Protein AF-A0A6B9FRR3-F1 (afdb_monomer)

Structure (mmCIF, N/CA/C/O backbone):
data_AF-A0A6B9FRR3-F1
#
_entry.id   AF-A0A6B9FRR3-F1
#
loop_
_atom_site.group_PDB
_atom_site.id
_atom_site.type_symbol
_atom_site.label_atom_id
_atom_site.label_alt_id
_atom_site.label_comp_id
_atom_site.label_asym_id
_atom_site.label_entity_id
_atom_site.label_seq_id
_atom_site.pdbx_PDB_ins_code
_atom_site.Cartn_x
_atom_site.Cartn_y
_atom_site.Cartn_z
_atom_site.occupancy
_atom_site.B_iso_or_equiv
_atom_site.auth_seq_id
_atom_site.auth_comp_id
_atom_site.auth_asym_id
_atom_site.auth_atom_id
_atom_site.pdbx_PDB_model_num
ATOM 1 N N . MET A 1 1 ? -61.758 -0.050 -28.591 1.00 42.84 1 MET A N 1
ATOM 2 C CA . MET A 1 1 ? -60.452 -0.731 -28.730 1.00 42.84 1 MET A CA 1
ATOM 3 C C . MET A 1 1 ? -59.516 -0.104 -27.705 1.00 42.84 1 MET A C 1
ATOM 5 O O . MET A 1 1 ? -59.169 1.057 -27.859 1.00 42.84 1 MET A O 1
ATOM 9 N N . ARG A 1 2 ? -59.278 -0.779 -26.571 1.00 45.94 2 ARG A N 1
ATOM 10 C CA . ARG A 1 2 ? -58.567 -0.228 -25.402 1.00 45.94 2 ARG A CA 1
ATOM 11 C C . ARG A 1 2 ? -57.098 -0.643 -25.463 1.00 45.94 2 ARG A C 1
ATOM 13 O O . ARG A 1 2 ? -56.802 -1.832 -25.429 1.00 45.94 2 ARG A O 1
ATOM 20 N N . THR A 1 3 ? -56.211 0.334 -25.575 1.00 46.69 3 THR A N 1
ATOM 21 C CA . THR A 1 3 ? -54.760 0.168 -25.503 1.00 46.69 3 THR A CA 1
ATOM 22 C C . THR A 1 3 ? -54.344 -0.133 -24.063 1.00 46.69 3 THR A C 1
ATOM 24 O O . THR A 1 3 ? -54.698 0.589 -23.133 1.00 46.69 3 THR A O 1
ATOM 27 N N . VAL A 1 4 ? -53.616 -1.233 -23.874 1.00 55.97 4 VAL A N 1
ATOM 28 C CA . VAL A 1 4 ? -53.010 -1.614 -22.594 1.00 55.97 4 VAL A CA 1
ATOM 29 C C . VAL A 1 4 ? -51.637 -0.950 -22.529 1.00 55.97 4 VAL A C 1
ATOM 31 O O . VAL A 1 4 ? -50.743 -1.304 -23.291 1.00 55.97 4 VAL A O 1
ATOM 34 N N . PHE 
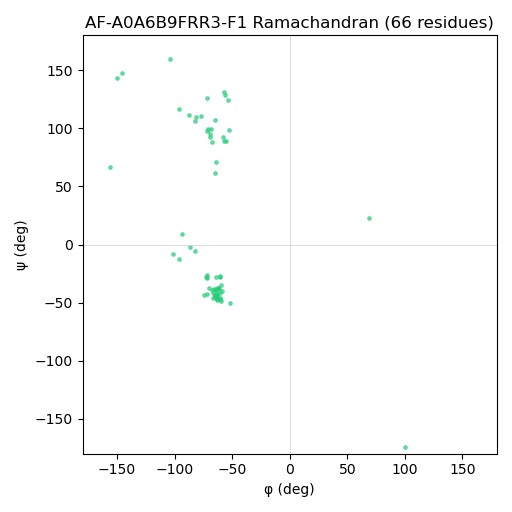A 1 5 ? -51.475 0.029 -21.641 1.00 50.78 5 PHE A N 1
ATOM 35 C CA . PHE A 1 5 ? -50.169 0.599 -21.316 1.00 50.78 5 PHE A CA 1
ATOM 36 C C . PHE A 1 5 ? -49.483 -0.307 -20.289 1.00 50.78 5 PHE A C 1
ATOM 38 O O . PHE A 1 5 ? -49.872 -0.349 -19.123 1.00 50.78 5 PHE A O 1
ATOM 45 N N . VAL A 1 6 ? -48.478 -1.061 -20.735 1.00 58.12 6 VAL A N 1
ATOM 46 C CA . VAL A 1 6 ? -47.584 -1.827 -19.861 1.00 58.12 6 VAL A CA 1
ATOM 47 C C . VAL A 1 6 ? -46.592 -0.845 -19.240 1.00 58.12 6 VAL A C 1
ATOM 49 O O . VAL A 1 6 ? -45.750 -0.274 -19.930 1.00 58.12 6 VAL A O 1
ATOM 52 N N . ALA A 1 7 ? -46.727 -0.612 -17.935 1.00 55.69 7 ALA A N 1
ATOM 53 C CA . ALA A 1 7 ? -45.797 0.187 -17.151 1.00 55.69 7 ALA A CA 1
ATOM 54 C C . ALA A 1 7 ? -44.483 -0.588 -16.965 1.00 55.69 7 ALA A C 1
ATOM 56 O O . ALA A 1 7 ? -44.363 -1.441 -16.087 1.00 55.69 7 ALA A O 1
ATOM 57 N N . SER A 1 8 ? -43.492 -0.293 -17.805 1.00 55.44 8 SER A N 1
ATOM 58 C CA . SER A 1 8 ? -42.113 -0.733 -17.601 1.00 55.44 8 SER A CA 1
ATOM 59 C C . SER A 1 8 ? -41.512 0.032 -16.422 1.00 55.44 8 SER A C 1
ATOM 61 O O . SER A 1 8 ? -41.097 1.182 -16.554 1.00 55.44 8 SER A O 1
ATOM 63 N N . ILE A 1 9 ? -41.491 -0.607 -15.252 1.00 61.94 9 ILE A N 1
ATOM 64 C CA . ILE A 1 9 ? -40.779 -0.129 -14.066 1.00 61.94 9 ILE A CA 1
ATOM 65 C C . ILE A 1 9 ? -39.277 -0.233 -14.361 1.00 61.94 9 ILE A C 1
ATOM 67 O O . ILE A 1 9 ? -38.676 -1.302 -14.280 1.00 61.94 9 ILE A O 1
ATOM 71 N N . LEU A 1 10 ? -38.675 0.895 -14.738 1.00 56.66 10 LEU A N 1
ATOM 72 C CA . LEU A 1 10 ? -37.228 1.080 -14.770 1.00 56.66 10 LEU A CA 1
ATOM 73 C C . LEU A 1 10 ? -36.721 1.103 -13.325 1.00 56.66 10 LEU A C 1
ATOM 75 O O . LEU A 1 10 ? -36.734 2.135 -12.657 1.00 56.66 10 LEU A O 1
ATOM 79 N N . VAL A 1 11 ? -36.283 -0.058 -12.839 1.00 60.62 11 VAL A N 1
ATOM 80 C CA . VAL A 1 11 ? -35.469 -0.174 -11.625 1.00 60.62 11 VAL A CA 1
ATOM 81 C C . VAL A 1 11 ? -34.108 0.452 -11.935 1.00 60.62 11 VAL A C 1
ATOM 83 O O . VAL A 1 11 ? -33.186 -0.210 -12.407 1.00 60.62 11 VAL A O 1
ATOM 86 N N . LEU A 1 12 ? -33.998 1.763 -11.725 1.00 57.94 12 LEU A N 1
ATOM 87 C CA . LEU A 1 12 ? -32.724 2.473 -11.702 1.00 57.94 12 LEU A CA 1
ATOM 88 C C . LEU A 1 12 ? -31.963 2.037 -10.446 1.00 57.94 12 LEU A C 1
ATOM 90 O O . LEU A 1 12 ? -32.143 2.592 -9.364 1.00 57.94 12 LEU A O 1
ATOM 94 N N . LEU A 1 13 ? -31.127 1.007 -10.594 1.00 58.22 13 LEU A N 1
ATOM 95 C CA . LEU A 1 13 ? -30.090 0.690 -9.621 1.00 58.22 13 LEU A CA 1
ATOM 96 C C . LEU A 1 13 ? -29.196 1.928 -9.445 1.00 58.22 13 LEU A C 1
ATOM 98 O O . LEU A 1 13 ? -28.698 2.450 -10.448 1.00 58.22 13 LEU A O 1
ATOM 102 N N . PRO A 1 14 ? -28.942 2.396 -8.210 1.00 49.88 14 PRO A N 1
ATOM 103 C CA . PRO A 1 14 ? -27.881 3.354 -7.992 1.00 49.88 14 PRO A CA 1
ATOM 104 C C . PRO A 1 14 ? -26.573 2.642 -8.330 1.00 49.88 14 PRO A C 1
ATOM 106 O O . PRO A 1 14 ? -26.108 1.769 -7.599 1.00 49.88 14 PRO A O 1
ATOM 109 N N . LEU A 1 15 ? -25.995 3.013 -9.471 1.00 48.28 15 LEU A N 1
ATOM
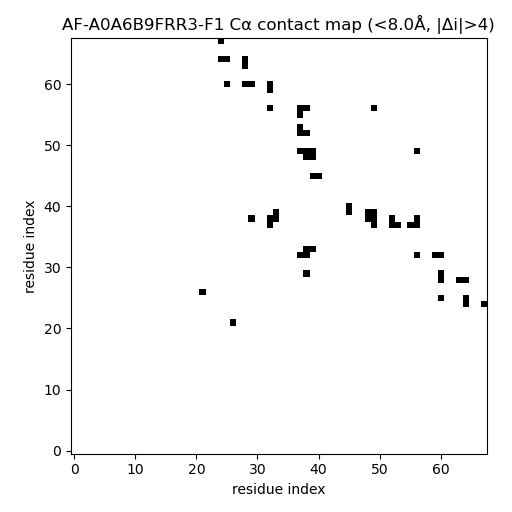 110 C CA . LEU A 1 15 ? -24.574 2.871 -9.738 1.00 48.28 15 LEU A CA 1
ATOM 111 C C . LEU A 1 15 ? -23.854 3.631 -8.625 1.00 48.28 15 LEU A C 1
ATOM 113 O O . LEU A 1 15 ? -23.592 4.828 -8.735 1.00 48.28 15 LEU A O 1
ATOM 117 N N . THR A 1 16 ? -23.572 2.939 -7.524 1.00 47.50 16 THR A N 1
ATOM 118 C CA . THR A 1 16 ? -22.564 3.337 -6.556 1.00 47.50 16 THR A CA 1
ATOM 119 C C . THR A 1 16 ? -21.261 3.432 -7.331 1.00 47.50 16 THR A C 1
ATOM 121 O O . THR A 1 16 ? -20.548 2.451 -7.535 1.00 47.50 16 THR A O 1
ATOM 124 N N . GLN A 1 17 ? -20.980 4.639 -7.822 1.00 44.50 17 GLN A N 1
ATOM 125 C CA . GLN A 1 17 ? -19.652 5.058 -8.211 1.00 44.50 17 GLN A CA 1
ATOM 126 C C . GLN A 1 17 ? -18.754 4.776 -7.010 1.00 44.50 17 GLN A C 1
ATOM 128 O O . GLN A 1 17 ? -18.681 5.566 -6.068 1.00 44.50 17 GLN A O 1
ATOM 133 N N . ALA A 1 18 ? -18.057 3.642 -7.054 1.00 44.34 18 ALA A N 1
ATOM 134 C CA . ALA A 1 18 ? -16.797 3.448 -6.366 1.00 44.34 18 ALA A CA 1
ATOM 135 C C . ALA A 1 18 ? -15.807 4.434 -6.993 1.00 44.34 18 ALA A C 1
ATOM 137 O O . ALA A 1 18 ? -14.925 4.086 -7.776 1.00 44.34 18 ALA A O 1
ATOM 138 N N . CYS A 1 19 ? -16.021 5.713 -6.706 1.00 48.00 19 CYS A N 1
ATOM 139 C CA . CYS A 1 19 ? -15.010 6.719 -6.849 1.00 48.00 19 CYS A CA 1
ATOM 140 C C . CYS A 1 19 ? -13.818 6.188 -6.054 1.00 48.00 19 CYS A C 1
ATOM 142 O O . CYS A 1 19 ? -13.932 5.840 -4.876 1.00 48.00 19 CYS A O 1
ATOM 144 N N . ALA A 1 20 ? -12.672 6.085 -6.718 1.00 51.69 20 ALA A N 1
ATOM 145 C CA . ALA A 1 20 ? -11.381 6.006 -6.065 1.00 51.69 20 ALA A CA 1
ATOM 146 C C . ALA A 1 20 ? -11.149 7.337 -5.327 1.00 51.6
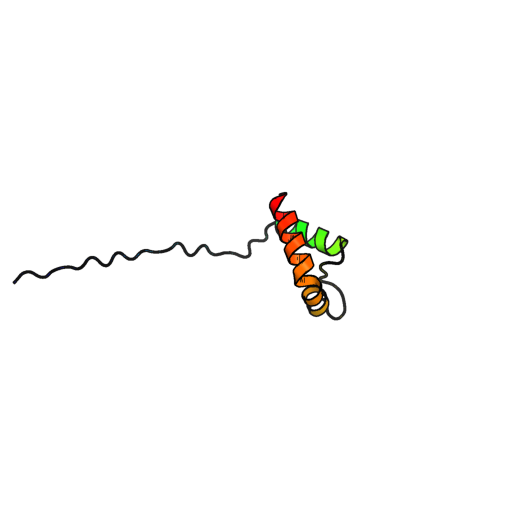9 20 ALA A C 1
ATOM 148 O O . ALA A 1 20 ? -10.261 8.112 -5.662 1.00 51.69 20 ALA A O 1
ATOM 149 N N . GLN A 1 21 ? -12.020 7.650 -4.367 1.00 49.31 21 GLN A N 1
ATOM 150 C CA . GLN A 1 21 ? -11.824 8.703 -3.401 1.00 49.31 21 GLN A CA 1
ATOM 151 C C . GLN A 1 21 ? -10.521 8.367 -2.699 1.00 49.31 21 GLN A C 1
ATOM 153 O O . GLN A 1 21 ? -10.304 7.217 -2.298 1.00 49.31 21 GLN A O 1
ATOM 158 N N . ALA A 1 22 ? -9.644 9.362 -2.598 1.00 55.88 22 ALA A N 1
ATOM 159 C CA . ALA A 1 22 ? -8.491 9.321 -1.722 1.00 55.88 22 ALA A CA 1
ATOM 160 C C . ALA A 1 22 ? -9.013 9.041 -0.308 1.00 55.88 22 ALA A C 1
ATOM 162 O O . ALA A 1 22 ? -9.439 9.938 0.411 1.00 55.88 22 ALA A O 1
ATOM 163 N N . ASN A 1 23 ? -9.125 7.760 0.032 1.00 71.19 23 ASN A N 1
ATOM 164 C CA . ASN A 1 23 ? -9.621 7.326 1.315 1.00 71.19 23 ASN A CA 1
ATOM 165 C C . ASN A 1 23 ? -8.423 7.437 2.261 1.00 71.19 23 ASN A C 1
ATOM 167 O O . ASN A 1 23 ? -7.486 6.644 2.124 1.00 71.19 23 ASN A O 1
ATOM 171 N N . PRO A 1 24 ? -8.424 8.390 3.207 1.00 77.31 24 PRO A N 1
ATOM 172 C CA . PRO A 1 24 ? -7.278 8.605 4.085 1.00 77.31 24 PRO A CA 1
ATOM 173 C C . PRO A 1 24 ? -6.960 7.354 4.918 1.00 77.31 24 PRO A C 1
ATOM 175 O O . PRO A 1 24 ? -5.800 7.101 5.244 1.00 77.31 24 PRO A O 1
ATOM 178 N N . LYS A 1 25 ? -7.963 6.501 5.197 1.00 83.81 25 LYS A N 1
ATOM 179 C CA . LYS A 1 25 ? -7.751 5.194 5.838 1.00 83.81 25 LYS A CA 1
ATOM 180 C C . LYS A 1 25 ? -6.964 4.251 4.929 1.00 83.81 25 LYS A C 1
ATOM 182 O O . LYS A 1 25 ? -6.048 3.580 5.393 1.00 83.81 25 LYS A O 1
ATOM 187 N N . ARG A 1 26 ? -7.277 4.235 3.629 1.00 85.75 26 ARG A N 1
ATOM 188 C CA . ARG A 1 26 ? -6.572 3.416 2.632 1.00 85.75 26 ARG A CA 1
ATOM 189 C C . ARG A 1 26 ? -5.119 3.853 2.479 1.00 85.75 26 ARG A C 1
ATOM 191 O O . ARG A 1 26 ? -4.250 2.992 2.424 1.00 85.75 26 ARG A O 1
ATOM 198 N N . GLU A 1 27 ? -4.843 5.153 2.428 1.00 87.25 27 GLU A N 1
ATOM 199 C CA . GLU A 1 27 ? -3.465 5.660 2.348 1.00 87.25 27 GLU A CA 1
ATOM 200 C C . GLU A 1 27 ? -2.645 5.305 3.592 1.00 87.25 27 GLU A C 1
ATOM 202 O O . GLU A 1 27 ? -1.501 4.869 3.470 1.00 87.25 27 GLU A O 1
ATOM 207 N N . ALA A 1 28 ? -3.237 5.418 4.784 1.00 89.56 28 ALA A N 1
ATOM 208 C CA . ALA A 1 28 ? -2.579 5.001 6.016 1.00 89.56 28 ALA A CA 1
ATOM 209 C C . ALA A 1 28 ? -2.296 3.489 6.032 1
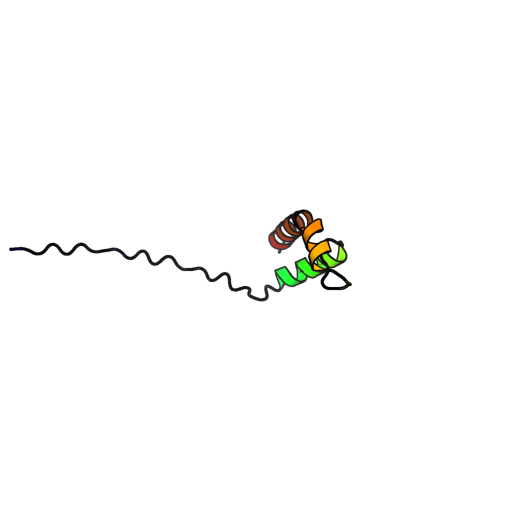.00 89.56 28 ALA A C 1
ATOM 211 O O . ALA A 1 28 ? -1.175 3.083 6.332 1.00 89.56 28 ALA A O 1
ATOM 212 N N . CYS A 1 29 ? -3.261 2.664 5.613 1.00 91.6
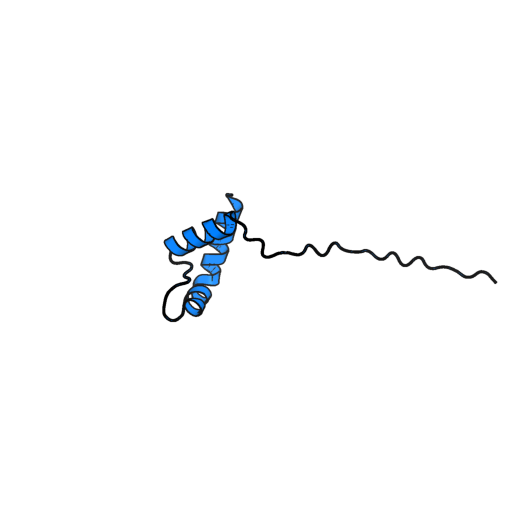9 29 CYS A N 1
ATOM 213 C CA . CYS A 1 29 ? -3.051 1.224 5.476 1.00 91.69 29 CYS A CA 1
ATOM 214 C C . CYS A 1 29 ? -1.975 0.889 4.432 1.00 91.69 29 CYS A C 1
ATOM 216 O O . CYS A 1 29 ? -1.175 -0.009 4.658 1.00 91.69 29 CYS A O 1
ATOM 218 N N . LEU A 1 30 ? -1.880 1.621 3.318 1.00 90.25 30 LEU A N 1
ATOM 219 C CA . LEU A 1 30 ? -0.808 1.414 2.337 1.00 90.25 30 LEU A CA 1
ATOM 220 C C . LEU A 1 30 ? 0.575 1.766 2.900 1.00 90.25 30 LEU A C 1
ATOM 222 O O . LEU A 1 30 ? 1.523 1.031 2.637 1.00 9
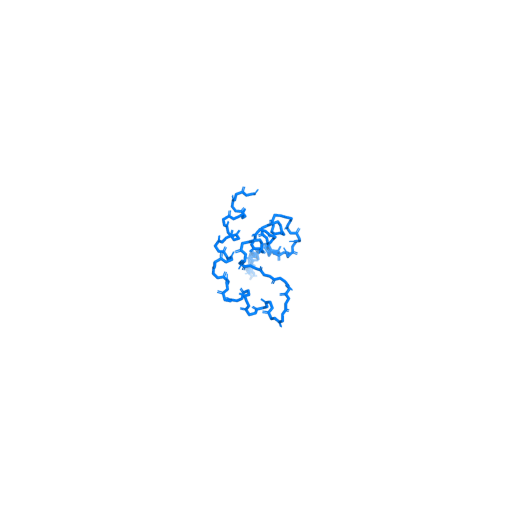0.25 30 LEU A O 1
ATOM 226 N N . LYS A 1 31 ? 0.691 2.825 3.713 1.00 91.00 31 LYS A N 1
ATOM 227 C CA . LYS A 1 31 ? 1.942 3.155 4.420 1.00 91.00 31 LYS A CA 1
ATOM 228 C C . LYS A 1 31 ? 2.340 2.076 5.426 1.00 91.00 31 LYS A C 1
ATOM 230 O O . LYS A 1 31 ? 3.514 1.739 5.536 1.00 91.00 31 LYS A O 1
ATOM 235 N N . GLU A 1 32 ? 1.378 1.501 6.143 1.00 91.94 32 GLU A N 1
ATOM 236 C CA . GLU A 1 32 ? 1.657 0.383 7.052 1.00 91.94 32 GLU A CA 1
ATOM 237 C C . GLU A 1 32 ? 2.008 -0.905 6.301 1.00 91.94 32 GLU A C 1
ATOM 239 O O . GLU A 1 32 ? 2.902 -1.640 6.720 1.00 91.94 32 GLU A O 1
ATOM 244 N N . ALA A 1 33 ? 1.357 -1.163 5.164 1.00 92.06 33 ALA A N 1
ATOM 245 C CA . ALA A 1 33 ? 1.705 -2.269 4.281 1.00 92.06 33 ALA A CA 1
ATOM 246 C C . ALA A 1 33 ? 3.131 -2.107 3.732 1.00 92.06 33 ALA A C 1
ATOM 248 O O . ALA A 1 33 ? 3.859 -3.090 3.620 1.00 92.06 33 ALA A O 1
ATOM 249 N N . GLU A 1 34 ? 3.547 -0.875 3.434 1.00 92.50 34 GLU A N 1
ATOM 250 C CA . GLU A 1 34 ? 4.912 -0.549 3.021 1.00 92.50 34 GLU A CA 1
ATOM 251 C C . GLU A 1 34 ? 5.925 -0.780 4.144 1.00 92.50 34 GLU A C 1
ATOM 253 O O . GLU A 1 34 ? 6.917 -1.477 3.935 1.00 92.50 34 GLU A O 1
ATOM 258 N N . ALA A 1 35 ? 5.628 -0.327 5.366 1.00 91.12 35 ALA A N 1
ATOM 259 C CA . ALA A 1 35 ? 6.459 -0.599 6.541 1.00 91.12 35 ALA A CA 1
ATOM 260 C C . ALA A 1 35 ? 6.596 -2.105 6.850 1.00 91.12 35 ALA A C 1
ATOM 262 O O . ALA A 1 35 ? 7.608 -2.538 7.399 1.00 91.12 35 ALA A O 1
ATOM 263 N N . LYS A 1 36 ? 5.595 -2.915 6.482 1.00 89.81 36 LYS A N 1
ATOM 264 C CA . LYS A 1 36 ? 5.608 -4.382 6.612 1.00 89.81 36 LYS A CA 1
ATOM 265 C C . LYS A 1 36 ? 6.246 -5.111 5.423 1.00 89.81 36 LYS A C 1
ATOM 267 O O . LYS A 1 36 ? 6.305 -6.336 5.441 1.00 89.81 36 LYS A O 1
ATOM 272 N N . GLY A 1 37 ? 6.691 -4.399 4.387 1.00 91.31 37 GLY A N 1
ATOM 273 C CA . GLY A 1 37 ? 7.240 -5.013 3.177 1.00 91.31 37 GLY A CA 1
ATOM 274 C C . GLY A 1 37 ? 6.199 -5.760 2.332 1.00 91.31 37 GLY A C 1
ATOM 275 O O . GLY A 1 37 ? 6.549 -6.645 1.561 1.00 91.31 37 GLY A O 1
ATOM 276 N N . LEU A 1 38 ? 4.913 -5.428 2.458 1.00 91.69 38 LEU A N 1
ATOM 277 C CA . LEU A 1 38 ? 3.817 -6.006 1.663 1.00 91.69 38 LEU A CA 1
ATOM 278 C C . LEU A 1 38 ? 3.441 -5.136 0.455 1.00 91.69 38 LEU A C 1
ATOM 280 O O . LEU A 1 38 ? 2.708 -5.567 -0.436 1.00 91.69 38 LEU A O 1
ATOM 284 N N . TYR A 1 39 ? 3.934 -3.901 0.422 1.00 92.44 39 TYR A N 1
ATOM 285 C CA . TYR A 1 39 ? 3.686 -2.931 -0.634 1.00 92.44 39 TYR A CA 1
ATOM 286 C C . TYR A 1 39 ? 4.926 -2.062 -0.847 1.00 92.44 39 TYR A C 1
ATOM 288 O O . TYR A 1 39 ? 5.664 -1.790 0.090 1.00 92.44 39 TYR A O 1
ATOM 296 N N . THR A 1 40 ? 5.176 -1.620 -2.073 1.00 91.19 40 THR A N 1
ATOM 297 C CA . THR A 1 40 ? 6.174 -0.584 -2.344 1.00 91.19 40 THR A CA 1
ATOM 298 C C . THR A 1 40 ? 5.782 0.220 -3.575 1.00 91.19 40 THR A C 1
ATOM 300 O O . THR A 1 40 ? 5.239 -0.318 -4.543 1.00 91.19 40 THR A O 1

────────────────

**Exercise requirements:** Return exactly the lines above from the line that has "ATOM 172 C CA" through the line that has "ATOM 178 N N", inclusive, and nothing else.

**Response for this exercise:**
ATOM 172 C CA . PRO A 1 24 ? -7.278 8.605 4.085 1.00 77.31 24 PRO A CA 1
ATOM 173 C C . PRO A 1 24 ? -6.960 7.354 4.918 1.00 77.31 24 PRO A C 1
ATOM 175 O O . PRO A 1 24 ? -5.800 7.101 5.244 1.00 77.31 24 PRO A O 1
ATOM 178 N N . LYS A 1 25 ? -7.963 6.501 5.197 1.00 83.81 25 LYS A N 1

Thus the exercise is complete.